Pivotal Role of Intestinal Microbiota and Intraluminal Metabolites for the Maintenance of Gut–Bone Physiology

Abstract

Intestinal microbiota, and their mutual interactions with host tissues, are pivotal for the maintenance of organ physiology. Indeed, intraluminal signals influence adjacent and even distal tissues. Consequently, disruptions in the composition or functions of microbiota and subsequent altered host–microbiota interactions disturb the homeostasis of multiple organ systems, including the bone. Thus, gut microbiota can influence bone mass and physiology, as well as postnatal skeletal evolution. Alterations in nutrient or electrolyte absorption, metabolism, or immune functions, due to the translocation of microbial antigens or metabolites across intestinal barriers, affect bone tissues, as well. Intestinal microbiota can directly and indirectly alter bone density and bone remodeling.
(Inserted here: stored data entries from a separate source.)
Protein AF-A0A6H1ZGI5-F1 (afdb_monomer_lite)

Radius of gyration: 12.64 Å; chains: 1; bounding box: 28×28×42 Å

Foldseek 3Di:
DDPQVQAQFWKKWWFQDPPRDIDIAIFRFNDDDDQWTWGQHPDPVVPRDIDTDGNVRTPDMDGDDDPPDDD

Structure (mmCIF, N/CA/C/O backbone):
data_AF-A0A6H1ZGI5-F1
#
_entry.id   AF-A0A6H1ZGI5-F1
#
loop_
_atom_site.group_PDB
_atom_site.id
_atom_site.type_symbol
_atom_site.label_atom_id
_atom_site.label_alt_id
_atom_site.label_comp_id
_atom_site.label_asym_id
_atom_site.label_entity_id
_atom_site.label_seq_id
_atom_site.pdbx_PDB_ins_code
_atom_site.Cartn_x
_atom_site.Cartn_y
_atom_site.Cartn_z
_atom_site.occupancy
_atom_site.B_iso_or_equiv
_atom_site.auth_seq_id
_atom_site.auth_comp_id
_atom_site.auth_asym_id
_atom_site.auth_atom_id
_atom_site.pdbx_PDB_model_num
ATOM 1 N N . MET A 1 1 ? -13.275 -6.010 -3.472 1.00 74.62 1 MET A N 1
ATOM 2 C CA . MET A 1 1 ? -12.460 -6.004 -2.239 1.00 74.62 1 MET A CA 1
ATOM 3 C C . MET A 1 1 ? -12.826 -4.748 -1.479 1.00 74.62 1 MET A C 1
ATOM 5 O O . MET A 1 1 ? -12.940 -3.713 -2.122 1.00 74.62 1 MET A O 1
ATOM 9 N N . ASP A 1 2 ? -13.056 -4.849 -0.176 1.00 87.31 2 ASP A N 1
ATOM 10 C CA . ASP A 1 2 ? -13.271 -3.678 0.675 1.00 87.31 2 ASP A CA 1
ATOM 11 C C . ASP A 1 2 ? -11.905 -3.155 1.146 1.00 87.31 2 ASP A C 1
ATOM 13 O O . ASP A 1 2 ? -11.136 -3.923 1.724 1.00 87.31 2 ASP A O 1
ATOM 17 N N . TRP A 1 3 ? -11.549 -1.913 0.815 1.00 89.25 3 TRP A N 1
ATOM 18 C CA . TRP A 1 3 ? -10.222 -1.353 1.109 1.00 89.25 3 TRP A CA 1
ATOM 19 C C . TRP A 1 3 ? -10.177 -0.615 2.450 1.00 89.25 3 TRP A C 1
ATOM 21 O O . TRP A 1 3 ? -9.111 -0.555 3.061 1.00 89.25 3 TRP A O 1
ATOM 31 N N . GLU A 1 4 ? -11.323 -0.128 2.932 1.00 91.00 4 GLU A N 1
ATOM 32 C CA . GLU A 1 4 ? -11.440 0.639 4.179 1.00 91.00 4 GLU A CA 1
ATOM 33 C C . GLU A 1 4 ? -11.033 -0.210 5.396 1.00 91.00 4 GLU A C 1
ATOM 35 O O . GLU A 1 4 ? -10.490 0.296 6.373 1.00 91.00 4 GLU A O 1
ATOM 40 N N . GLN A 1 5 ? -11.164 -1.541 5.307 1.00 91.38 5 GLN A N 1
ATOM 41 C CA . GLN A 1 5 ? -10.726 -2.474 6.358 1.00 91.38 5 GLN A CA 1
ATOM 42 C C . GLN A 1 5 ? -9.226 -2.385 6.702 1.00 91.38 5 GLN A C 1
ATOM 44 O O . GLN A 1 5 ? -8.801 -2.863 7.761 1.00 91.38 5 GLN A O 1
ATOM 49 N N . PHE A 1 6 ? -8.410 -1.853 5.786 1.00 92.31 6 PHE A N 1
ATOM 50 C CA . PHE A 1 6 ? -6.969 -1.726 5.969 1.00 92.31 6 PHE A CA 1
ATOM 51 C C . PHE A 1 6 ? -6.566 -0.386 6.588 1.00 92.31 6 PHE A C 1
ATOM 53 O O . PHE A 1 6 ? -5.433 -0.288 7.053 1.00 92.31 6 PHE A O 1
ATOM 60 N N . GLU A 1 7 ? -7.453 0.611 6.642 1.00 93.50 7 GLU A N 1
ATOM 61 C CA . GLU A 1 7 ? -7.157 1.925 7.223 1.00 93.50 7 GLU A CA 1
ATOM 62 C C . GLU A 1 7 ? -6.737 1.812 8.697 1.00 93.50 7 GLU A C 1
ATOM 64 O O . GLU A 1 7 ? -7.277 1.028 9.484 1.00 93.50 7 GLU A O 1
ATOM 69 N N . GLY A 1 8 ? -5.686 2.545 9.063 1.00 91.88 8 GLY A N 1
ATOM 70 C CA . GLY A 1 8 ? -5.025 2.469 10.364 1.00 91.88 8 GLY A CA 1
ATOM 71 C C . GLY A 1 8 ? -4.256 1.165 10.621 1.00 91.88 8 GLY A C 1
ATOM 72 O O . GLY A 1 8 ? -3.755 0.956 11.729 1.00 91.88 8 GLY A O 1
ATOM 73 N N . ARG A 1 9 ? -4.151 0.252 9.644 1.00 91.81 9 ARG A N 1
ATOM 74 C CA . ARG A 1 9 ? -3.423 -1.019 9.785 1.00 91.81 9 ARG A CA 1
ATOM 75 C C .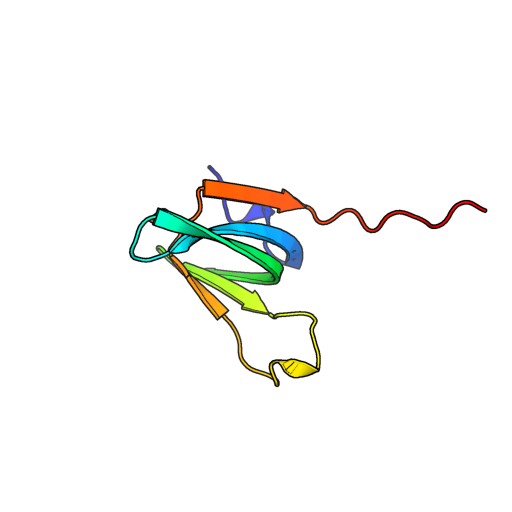 ARG A 1 9 ? -2.108 -0.988 9.022 1.00 91.81 9 ARG A C 1
ATOM 77 O O . ARG A 1 9 ? -2.024 -0.519 7.890 1.00 91.81 9 ARG A O 1
ATOM 84 N N . THR A 1 10 ? -1.079 -1.593 9.613 1.00 92.19 10 THR A N 1
ATOM 85 C CA . THR A 1 10 ? 0.143 -1.922 8.878 1.00 92.19 10 THR A CA 1
ATOM 86 C C . THR A 1 10 ? -0.116 -3.113 7.965 1.00 92.19 10 THR A C 1
ATOM 88 O O . THR A 1 10 ? -0.515 -4.191 8.415 1.00 92.19 10 THR A O 1
ATOM 91 N N . VAL A 1 11 ? 0.137 -2.921 6.680 1.00 92.38 11 VAL A N 1
ATOM 92 C CA . VAL A 1 11 ? -0.053 -3.910 5.625 1.00 92.38 11 VAL A CA 1
ATOM 93 C C . VAL A 1 11 ? 1.254 -4.151 4.890 1.00 92.38 11 VAL A C 1
ATOM 95 O O . VAL A 1 11 ? 2.153 -3.310 4.878 1.00 92.38 11 VAL A O 1
ATOM 98 N N . SER A 1 12 ? 1.350 -5.314 4.261 1.00 92.44 12 SER A N 1
ATOM 99 C CA . SER A 1 12 ? 2.298 -5.538 3.183 1.00 92.44 12 SER A CA 1
ATOM 100 C C . SER A 1 12 ? 1.522 -5.568 1.874 1.00 92.44 12 SER A C 1
ATOM 102 O O . SER A 1 12 ? 0.471 -6.208 1.785 1.00 92.44 12 SER A O 1
ATOM 104 N N . VAL A 1 13 ? 2.021 -4.828 0.889 1.00 92.56 13 VAL A N 1
ATOM 105 C CA . VAL A 1 13 ? 1.387 -4.665 -0.419 1.00 92.56 13 VAL A CA 1
ATOM 106 C C . VAL A 1 13 ? 2.346 -5.165 -1.482 1.00 92.56 13 VAL A C 1
ATOM 108 O O . VAL A 1 13 ? 3.527 -4.821 -1.462 1.00 92.56 13 VAL A O 1
ATOM 111 N N . LEU A 1 14 ? 1.826 -5.971 -2.402 1.00 93.62 14 LEU A N 1
ATOM 112 C CA . LEU A 1 14 ? 2.501 -6.405 -3.615 1.00 93.62 14 LEU A CA 1
ATOM 113 C C . LEU A 1 14 ? 1.891 -5.662 -4.804 1.00 93.62 14 LEU A C 1
ATOM 115 O O . LEU A 1 14 ? 0.686 -5.765 -5.044 1.00 93.62 14 LEU A O 1
ATOM 119 N N . ILE A 1 15 ? 2.727 -4.944 -5.549 1.00 93.62 15 ILE A N 1
ATOM 120 C CA . ILE A 1 15 ? 2.333 -4.214 -6.755 1.00 93.62 15 ILE A CA 1
ATOM 121 C C . ILE A 1 15 ? 3.056 -4.749 -7.988 1.00 93.62 15 ILE A C 1
ATOM 123 O O . ILE A 1 15 ? 4.188 -5.234 -7.898 1.00 93.62 15 ILE A O 1
ATOM 127 N N . THR A 1 16 ? 2.420 -4.605 -9.147 1.00 90.94 16 THR A N 1
ATOM 128 C CA . THR A 1 16 ? 3.054 -4.823 -10.453 1.00 90.94 16 THR A CA 1
ATOM 129 C C . THR A 1 16 ? 3.407 -3.469 -11.069 1.00 90.94 16 THR A C 1
ATOM 131 O O . THR A 1 16 ? 2.533 -2.691 -11.445 1.00 90.94 16 THR A O 1
ATOM 134 N N . GLY A 1 17 ? 4.703 -3.168 -11.151 1.00 83.75 17 GLY A N 1
ATOM 135 C CA . GLY A 1 17 ? 5.229 -1.956 -11.772 1.00 83.75 17 GLY A CA 1
ATOM 136 C C . GLY A 1 17 ? 5.285 -2.032 -13.302 1.00 83.75 17 GLY A C 1
ATOM 137 O O . GLY A 1 17 ? 4.953 -3.040 -13.930 1.00 83.75 17 GLY A O 1
ATOM 138 N N . LYS A 1 18 ? 5.753 -0.946 -13.931 1.00 79.88 18 LYS A N 1
ATOM 139 C CA . LYS A 1 18 ? 5.971 -0.908 -15.387 1.00 79.88 18 LYS A CA 1
ATOM 140 C C . LYS A 1 18 ? 7.013 -1.959 -15.791 1.00 79.88 18 LYS A C 1
ATOM 142 O O . LYS A 1 18 ? 8.094 -2.009 -15.212 1.00 79.88 18 LYS A O 1
ATOM 147 N N . GLY A 1 19 ? 6.687 -2.768 -16.801 1.00 81.44 19 GLY A N 1
ATOM 148 C CA . GL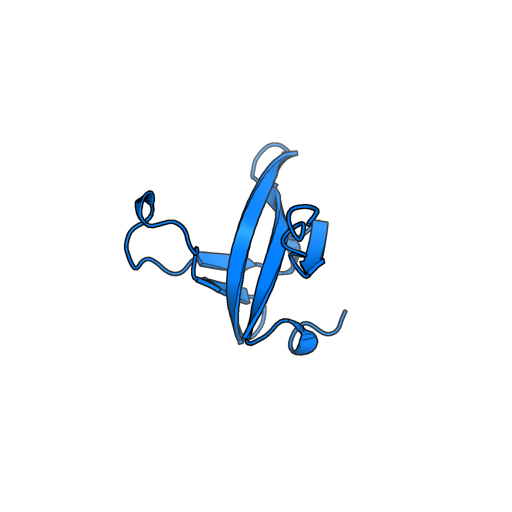Y A 1 19 ? 7.538 -3.872 -17.265 1.00 81.44 19 GLY A CA 1
ATOM 149 C C . GLY A 1 19 ? 7.371 -5.173 -16.475 1.00 81.44 19 GLY A C 1
ATOM 150 O O . GLY A 1 19 ? 8.323 -5.939 -16.390 1.00 81.44 19 GLY A O 1
ATOM 151 N N . GLU A 1 20 ? 6.201 -5.392 -15.858 1.00 80.06 20 GLU A N 1
ATOM 152 C CA . GLU A 1 20 ? 5.840 -6.619 -15.116 1.00 80.06 20 GLU A CA 1
ATOM 153 C C . GLU A 1 20 ? 6.733 -6.920 -13.900 1.00 80.06 20 GLU A C 1
ATOM 155 O O . GLU A 1 20 ? 6.679 -7.998 -13.302 1.00 80.06 20 GLU A O 1
ATOM 160 N N . LYS A 1 21 ? 7.546 -5.946 -13.482 1.00 87.06 21 LYS A N 1
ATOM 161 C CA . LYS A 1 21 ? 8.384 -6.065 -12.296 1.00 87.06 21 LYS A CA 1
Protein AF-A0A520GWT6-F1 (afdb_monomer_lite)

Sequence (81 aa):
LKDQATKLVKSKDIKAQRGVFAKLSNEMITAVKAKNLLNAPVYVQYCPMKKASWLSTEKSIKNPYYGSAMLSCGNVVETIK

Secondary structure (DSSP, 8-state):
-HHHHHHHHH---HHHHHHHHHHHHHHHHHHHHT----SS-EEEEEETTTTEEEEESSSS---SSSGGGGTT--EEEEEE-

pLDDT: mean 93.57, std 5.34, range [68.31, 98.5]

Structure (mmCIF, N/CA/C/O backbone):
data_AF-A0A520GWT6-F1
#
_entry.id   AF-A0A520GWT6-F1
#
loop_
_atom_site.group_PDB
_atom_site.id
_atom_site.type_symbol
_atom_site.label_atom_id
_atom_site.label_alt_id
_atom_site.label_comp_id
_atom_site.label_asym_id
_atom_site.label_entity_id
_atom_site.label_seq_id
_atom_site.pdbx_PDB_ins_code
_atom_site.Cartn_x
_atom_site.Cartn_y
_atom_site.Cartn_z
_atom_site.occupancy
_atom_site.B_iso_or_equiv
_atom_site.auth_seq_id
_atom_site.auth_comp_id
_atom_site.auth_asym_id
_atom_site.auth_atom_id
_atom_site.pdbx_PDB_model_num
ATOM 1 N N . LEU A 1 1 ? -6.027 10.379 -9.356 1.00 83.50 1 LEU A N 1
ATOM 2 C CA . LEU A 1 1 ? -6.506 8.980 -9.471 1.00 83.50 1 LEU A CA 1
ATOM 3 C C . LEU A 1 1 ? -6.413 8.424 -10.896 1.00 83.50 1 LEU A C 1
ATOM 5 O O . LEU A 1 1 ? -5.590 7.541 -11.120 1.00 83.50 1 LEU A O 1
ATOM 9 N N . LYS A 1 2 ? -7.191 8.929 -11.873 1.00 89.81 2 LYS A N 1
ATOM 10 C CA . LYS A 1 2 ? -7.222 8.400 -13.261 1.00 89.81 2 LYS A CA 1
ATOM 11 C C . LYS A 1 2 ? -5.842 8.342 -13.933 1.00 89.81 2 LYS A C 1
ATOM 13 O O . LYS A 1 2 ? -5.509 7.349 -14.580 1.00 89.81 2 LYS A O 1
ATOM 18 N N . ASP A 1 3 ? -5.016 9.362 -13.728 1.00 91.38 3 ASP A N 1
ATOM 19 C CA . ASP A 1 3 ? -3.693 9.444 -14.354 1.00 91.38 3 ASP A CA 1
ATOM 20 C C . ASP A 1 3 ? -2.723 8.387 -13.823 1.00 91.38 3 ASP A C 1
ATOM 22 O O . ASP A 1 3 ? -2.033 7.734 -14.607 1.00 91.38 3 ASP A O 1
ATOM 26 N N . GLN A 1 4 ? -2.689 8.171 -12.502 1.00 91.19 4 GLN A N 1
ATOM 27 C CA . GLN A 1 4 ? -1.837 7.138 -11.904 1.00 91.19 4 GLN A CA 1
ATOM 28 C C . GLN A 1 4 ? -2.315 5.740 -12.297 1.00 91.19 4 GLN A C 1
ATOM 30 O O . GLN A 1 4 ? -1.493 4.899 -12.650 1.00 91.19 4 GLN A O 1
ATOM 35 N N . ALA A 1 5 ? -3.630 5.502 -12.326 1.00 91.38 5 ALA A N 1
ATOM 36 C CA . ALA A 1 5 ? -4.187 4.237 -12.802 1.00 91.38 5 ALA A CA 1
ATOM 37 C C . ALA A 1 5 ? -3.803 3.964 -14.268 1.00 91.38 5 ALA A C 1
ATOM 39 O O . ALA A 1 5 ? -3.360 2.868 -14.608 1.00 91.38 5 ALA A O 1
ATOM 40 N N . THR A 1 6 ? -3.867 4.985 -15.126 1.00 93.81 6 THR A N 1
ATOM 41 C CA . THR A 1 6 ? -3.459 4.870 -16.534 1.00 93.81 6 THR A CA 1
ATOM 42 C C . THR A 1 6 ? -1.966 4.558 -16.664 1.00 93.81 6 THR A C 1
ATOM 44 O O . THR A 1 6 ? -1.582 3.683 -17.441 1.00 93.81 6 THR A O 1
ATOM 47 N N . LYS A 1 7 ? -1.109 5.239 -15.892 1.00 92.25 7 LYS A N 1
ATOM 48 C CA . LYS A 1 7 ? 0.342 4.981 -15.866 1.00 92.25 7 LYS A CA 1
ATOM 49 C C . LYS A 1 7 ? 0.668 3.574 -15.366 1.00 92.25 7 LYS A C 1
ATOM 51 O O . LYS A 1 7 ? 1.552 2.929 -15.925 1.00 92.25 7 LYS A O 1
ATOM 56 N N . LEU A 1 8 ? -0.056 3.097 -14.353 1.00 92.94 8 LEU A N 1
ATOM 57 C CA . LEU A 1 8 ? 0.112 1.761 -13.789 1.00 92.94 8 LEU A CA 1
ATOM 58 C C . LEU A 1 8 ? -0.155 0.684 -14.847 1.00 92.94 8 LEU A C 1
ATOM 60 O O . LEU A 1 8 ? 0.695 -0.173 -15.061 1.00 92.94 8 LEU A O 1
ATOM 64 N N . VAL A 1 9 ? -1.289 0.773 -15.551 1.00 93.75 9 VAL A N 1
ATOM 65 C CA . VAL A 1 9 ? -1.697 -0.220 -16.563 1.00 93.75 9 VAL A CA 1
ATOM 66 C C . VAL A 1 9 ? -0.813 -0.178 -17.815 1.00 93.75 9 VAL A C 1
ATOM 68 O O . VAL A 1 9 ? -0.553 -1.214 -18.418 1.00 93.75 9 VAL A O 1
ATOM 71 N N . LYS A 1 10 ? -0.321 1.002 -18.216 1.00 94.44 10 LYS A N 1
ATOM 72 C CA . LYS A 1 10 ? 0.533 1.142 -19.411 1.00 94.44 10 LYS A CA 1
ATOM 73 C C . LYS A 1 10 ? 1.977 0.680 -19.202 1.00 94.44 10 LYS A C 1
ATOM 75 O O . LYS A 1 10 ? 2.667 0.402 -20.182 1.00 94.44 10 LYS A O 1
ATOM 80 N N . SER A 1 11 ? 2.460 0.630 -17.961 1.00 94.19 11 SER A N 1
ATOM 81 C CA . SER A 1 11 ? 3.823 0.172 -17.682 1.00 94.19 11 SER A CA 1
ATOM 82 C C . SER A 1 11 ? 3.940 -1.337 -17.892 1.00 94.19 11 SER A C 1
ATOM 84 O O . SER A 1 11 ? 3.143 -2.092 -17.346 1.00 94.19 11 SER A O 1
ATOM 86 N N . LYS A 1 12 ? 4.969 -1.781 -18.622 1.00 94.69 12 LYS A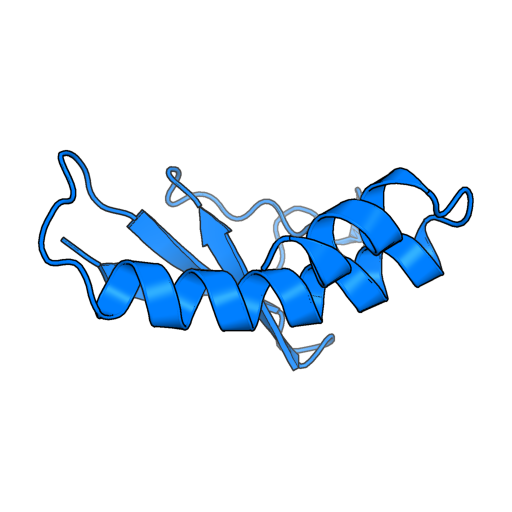 N 1
ATOM 87 C CA . LYS A 1 12 ? 5.338 -3.205 -18.750 1.00 94.69 12 LYS A CA 1
ATOM 88 C C . LYS A 1 12 ? 6.390 -3.651 -17.729 1.00 94.69 12 LYS A C 1
ATOM 90 O O . LYS A 1 12 ? 6.646 -4.841 -17.595 1.00 94.69 12 LYS A O 1
ATOM 95 N N . ASP A 1 13 ? 6.995 -2.705 -17.011 1.00 96.25 13 ASP A N 1
ATOM 96 C CA . ASP A 1 13 ? 7.996 -2.990 -15.985 1.00 96.25 13 ASP A CA 1
ATOM 97 C C . ASP A 1 13 ? 7.352 -3.024 -14.593 1.00 96.25 13 ASP A C 1
ATOM 99 O O . ASP A 1 13 ? 6.720 -2.056 -14.154 1.00 96.25 13 ASP A O 1
ATOM 103 N N . ILE A 1 14 ? 7.531 -4.141 -13.885 1.00 93.69 14 ILE A N 1
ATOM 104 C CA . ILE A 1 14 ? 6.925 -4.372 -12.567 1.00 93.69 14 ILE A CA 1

Intestinal dysbiosis and a subsequently disturbed gut–bone axis are characteristic for patients with inflammatory bowel disease (IBD) who suffer from various intestinal symptoms and multiple bone-related complications, such as arthritis or osteoporosis. Immune cells affecting the joints are presumably even primed in the gut. Furthermore, intestinal dysbiosis impairs hormone metabolism and electrolyte balance. On the other hand, less is known about the impact of bone metabolism on gut physiology. In this review, we summarized current knowledge of gut microbiota, metabolites and microbiota-primed immune cells in IBD and bone-related complications.